A state-of-the-art web UI crafted to streamline rapid and effortless RVC inference — featuring a model downloader, voice splitter, batch inference, training pipeline, real-time conversion, and a full CLI.
Note
Advanced RVC Inference will no longer receive frequent updates. Going forward, development will focus mainly on security patches, dependency updates, and occasional feature improvements. This is because the project is already stable and mature with limited room for further improvements. Pull requests are still welcome and will be reviewed.
Note
If you want to use old version switch to v1 branch.
- Voice Inference — Single & batch conversion, TTS, pitch shifting, formant shifting, audio cleaning, Whisper transcription
- Audio Separation — Vocal/instrumental isolation (MDX-Net, Roformer, BS-Roformer), karaoke, reverb removal, denoising
- Real-Time Conversion — Live mic voice conversion with VAD and low-latency processing
- Training Pipeline — End-to-end training from dataset creation to model export with overtraining detection
- Easy GUI — Simplified one-click interface for quick conversion and training
- CLI — Full command-line interface via
rvc-cli - Auto Pretrained Download — Automatically downloads pretrained models from HuggingFace
- ZLUDA Support — Full AMD GPU support via ZLUDA
- 30+ F0 Methods — rmvpe, crepe, fcpe, harvest, hybrid, and many more
- Training Optimizations — Gradient accumulation, torch.compile(), 8-bit Adam, DDP tuning
- Push to Hub — Upload trained models directly to HuggingFace Hub
Advanced RVC Inference supports the same vocoders as Vietnamese-RVC:
| Vocoder | Description | Pitch Required |
|---|---|---|
| Default (HiFi-GAN NSF) | HiFi-GAN with Neural Sine Filter. Adds harmonic sine wave injection for improved pitch accuracy. Recommended for best compatibility. | Yes |
| BigVGAN | Snake activations with Anti-Aliasing (SnakeBeta + AMP blocks). State-of-the-art audio quality. | Yes |
| MRF-HiFi-GAN | HiFi-GAN with Multi-Receptive Field fusion. Richer feature extraction with MRF blocks. | Yes |
| RefineGAN | U-Net based vocoder with parallel residual blocks and anti-aliased resampling. High-fidelity spectral detail. | Yes |
When training without pitch guidance (pitch_guidance=False), a plain HiFi-GAN generator (no NSF) is used automatically regardless of the selected vocoder.
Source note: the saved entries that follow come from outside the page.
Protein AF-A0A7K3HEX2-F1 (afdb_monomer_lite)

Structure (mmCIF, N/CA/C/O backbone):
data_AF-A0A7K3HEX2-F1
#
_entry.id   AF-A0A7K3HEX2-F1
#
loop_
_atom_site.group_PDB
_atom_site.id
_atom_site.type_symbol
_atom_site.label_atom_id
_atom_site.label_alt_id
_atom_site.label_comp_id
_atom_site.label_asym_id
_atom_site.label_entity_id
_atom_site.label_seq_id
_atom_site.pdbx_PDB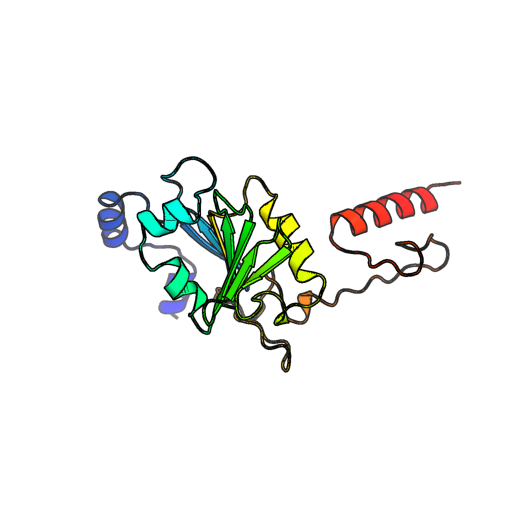_ins_code
_atom_site.Cartn_x
_atom_site.Cartn_y
_atom_site.Cartn_z
_atom_site.occupancy
_atom_site.B_iso_or_equiv
_atom_site.auth_seq_id
_atom_site.auth_comp_id
_atom_site.auth_asym_id
_atom_site.auth_atom_id
_atom_site.pdbx_PDB_model_num
ATOM 1 N N . ALA A 1 1 ? -32.659 11.317 -10.173 1.00 48.09 1 ALA A N 1
ATOM 2 C CA . ALA A 1 1 ? -32.271 12.690 -10.576 1.00 48.09 1 ALA A CA 1
ATOM 3 C C . ALA A 1 1 ? -31.829 13.560 -9.388 1.00 48.09 1 ALA A C 1
ATOM 5 O O . ALA A 1 1 ? -30.671 13.947 -9.356 1.00 48.09 1 ALA A O 1
ATOM 6 N N . ARG A 1 2 ? -32.675 13.810 -8.370 1.00 37.97 2 ARG A N 1
ATOM 7 C CA . ARG A 1 2 ? -32.310 14.637 -7.189 1.00 37.97 2 ARG A CA 1
A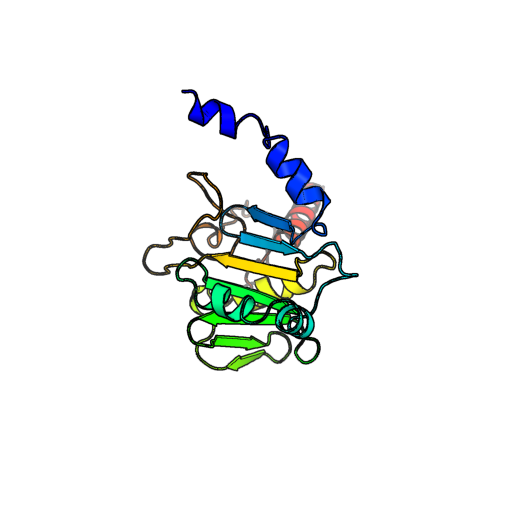TOM 8 C C . ARG A 1 2 ? -31.149 14.096 -6.333 1.00 37.97 2 ARG A C 1
ATOM 10 O O . ARG A 1 2 ? -30.364 14.890 -5.837 1.00 37.97 2 ARG A O 1
ATOM 17 N N . ALA A 1 3 ? -31.008 12.775 -6.203 1.00 38.81 3 ALA A N 1
ATOM 18 C CA . ALA A 1 3 ? -29.920 12.160 -5.431 1.00 38.81 3 ALA A CA 1
ATOM 19 C C . ALA A 1 3 ? -28.537 12.302 -6.102 1.00 38.81 3 ALA A C 1
ATOM 21 O O . ALA A 1 3 ? -27.539 12.507 -5.423 1.00 38.81 3 ALA A O 1
ATOM 22 N N . VAL A 1 4 ? -28.489 12.282 -7.439 1.00 43.38 4 VAL A N 1
ATOM 23 C CA . VAL A 1 4 ? -27.246 12.403 -8.225 1.00 43.38 4 VAL A CA 1
ATOM 24 C C . VAL A 1 4 ? -26.706 13.839 -8.191 1.00 43.38 4 VAL A C 1
ATOM 26 O O . VAL A 1 4 ? -25.504 14.053 -8.087 1.00 43.38 4 VAL A O 1
ATOM 29 N N . ALA A 1 5 ? -27.596 14.837 -8.171 1.00 37.72 5 ALA A N 1
ATOM 30 C CA . ALA A 1 5 ? -27.211 16.243 -8.041 1.00 37.72 5 ALA A CA 1
ATOM 31 C C . ALA A 1 5 ? -26.630 16.595 -6.656 1.00 37.72 5 ALA A C 1
ATOM 33 O O . ALA A 1 5 ? -25.849 17.536 -6.544 1.00 37.72 5 ALA A O 1
ATOM 34 N N . ARG A 1 6 ? -26.983 15.839 -5.606 1.00 42.16 6 ARG A N 1
ATOM 35 C CA . ARG A 1 6 ? -26.478 16.055 -4.239 1.00 42.16 6 ARG A CA 1
ATOM 36 C C . ARG A 1 6 ? -25.060 15.503 -4.036 1.00 42.16 6 ARG A C 1
ATOM 38 O O . ARG A 1 6 ? -24.344 16.011 -3.190 1.00 42.16 6 ARG A O 1
ATOM 45 N N . ALA A 1 7 ? -24.649 14.516 -4.834 1.00 41.84 7 ALA A N 1
ATOM 46 C CA . ALA A 1 7 ? -23.279 13.997 -4.837 1.00 41.84 7 ALA A CA 1
ATOM 47 C C . ALA A 1 7 ? -22.310 14.888 -5.641 1.00 41.84 7 ALA A C 1
ATOM 49 O O . ALA A 1 7 ? -21.140 14.991 -5.295 1.00 41.84 7 ALA A O 1
ATOM 50 N N . ALA A 1 8 ? -22.801 15.567 -6.686 1.00 40.47 8 ALA A N 1
ATOM 51 C CA . ALA A 1 8 ? -21.993 16.456 -7.531 1.00 40.47 8 ALA A CA 1
ATOM 52 C C . ALA A 1 8 ? -21.779 17.863 -6.934 1.00 40.47 8 ALA A C 1
ATOM 54 O O . ALA A 1 8 ? -20.873 18.588 -7.337 1.00 40.47 8 ALA A O 1
ATOM 55 N N . LEU A 1 9 ? -22.614 18.259 -5.974 1.00 43.41 9 LEU A N 1
ATOM 56 C CA . LEU A 1 9 ? -22.505 19.514 -5.243 1.00 43.41 9 LEU A CA 1
ATOM 57 C C . LEU A 1 9 ? -22.252 19.141 -3.787 1.00 43.41 9 LEU A C 1
ATOM 59 O O . LEU A 1 9 ? -23.199 18.755 -3.113 1.00 43.41 9 LEU A O 1
ATOM 63 N N . HIS A 1 10 ? -21.009 19.244 -3.308 1.00 44.69 10 HIS A N 1
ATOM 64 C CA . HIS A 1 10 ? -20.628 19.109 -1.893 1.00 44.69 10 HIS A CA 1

git clone https://github.com/ArkanDash/Advanced-RVC-Inference.git
cd Advanced-RVC-Inference
pip install -r requirements.txtOr install from PyPI:
pip install git+https://github.com/ArkanDash/Advanced-RVC-Inference.gitGPU Support (CUDA)
pip install git+https://github.com/ArkanDash/Advanced-RVC-Inference.git
pip install onnxruntime-gpuZLUDA (AMD GPU)
ZLUDA allows CUDA applications to run on AMD GPUs. Just install PyTorch with ZLUDA support — Advanced RVC will auto-detect and configure itself.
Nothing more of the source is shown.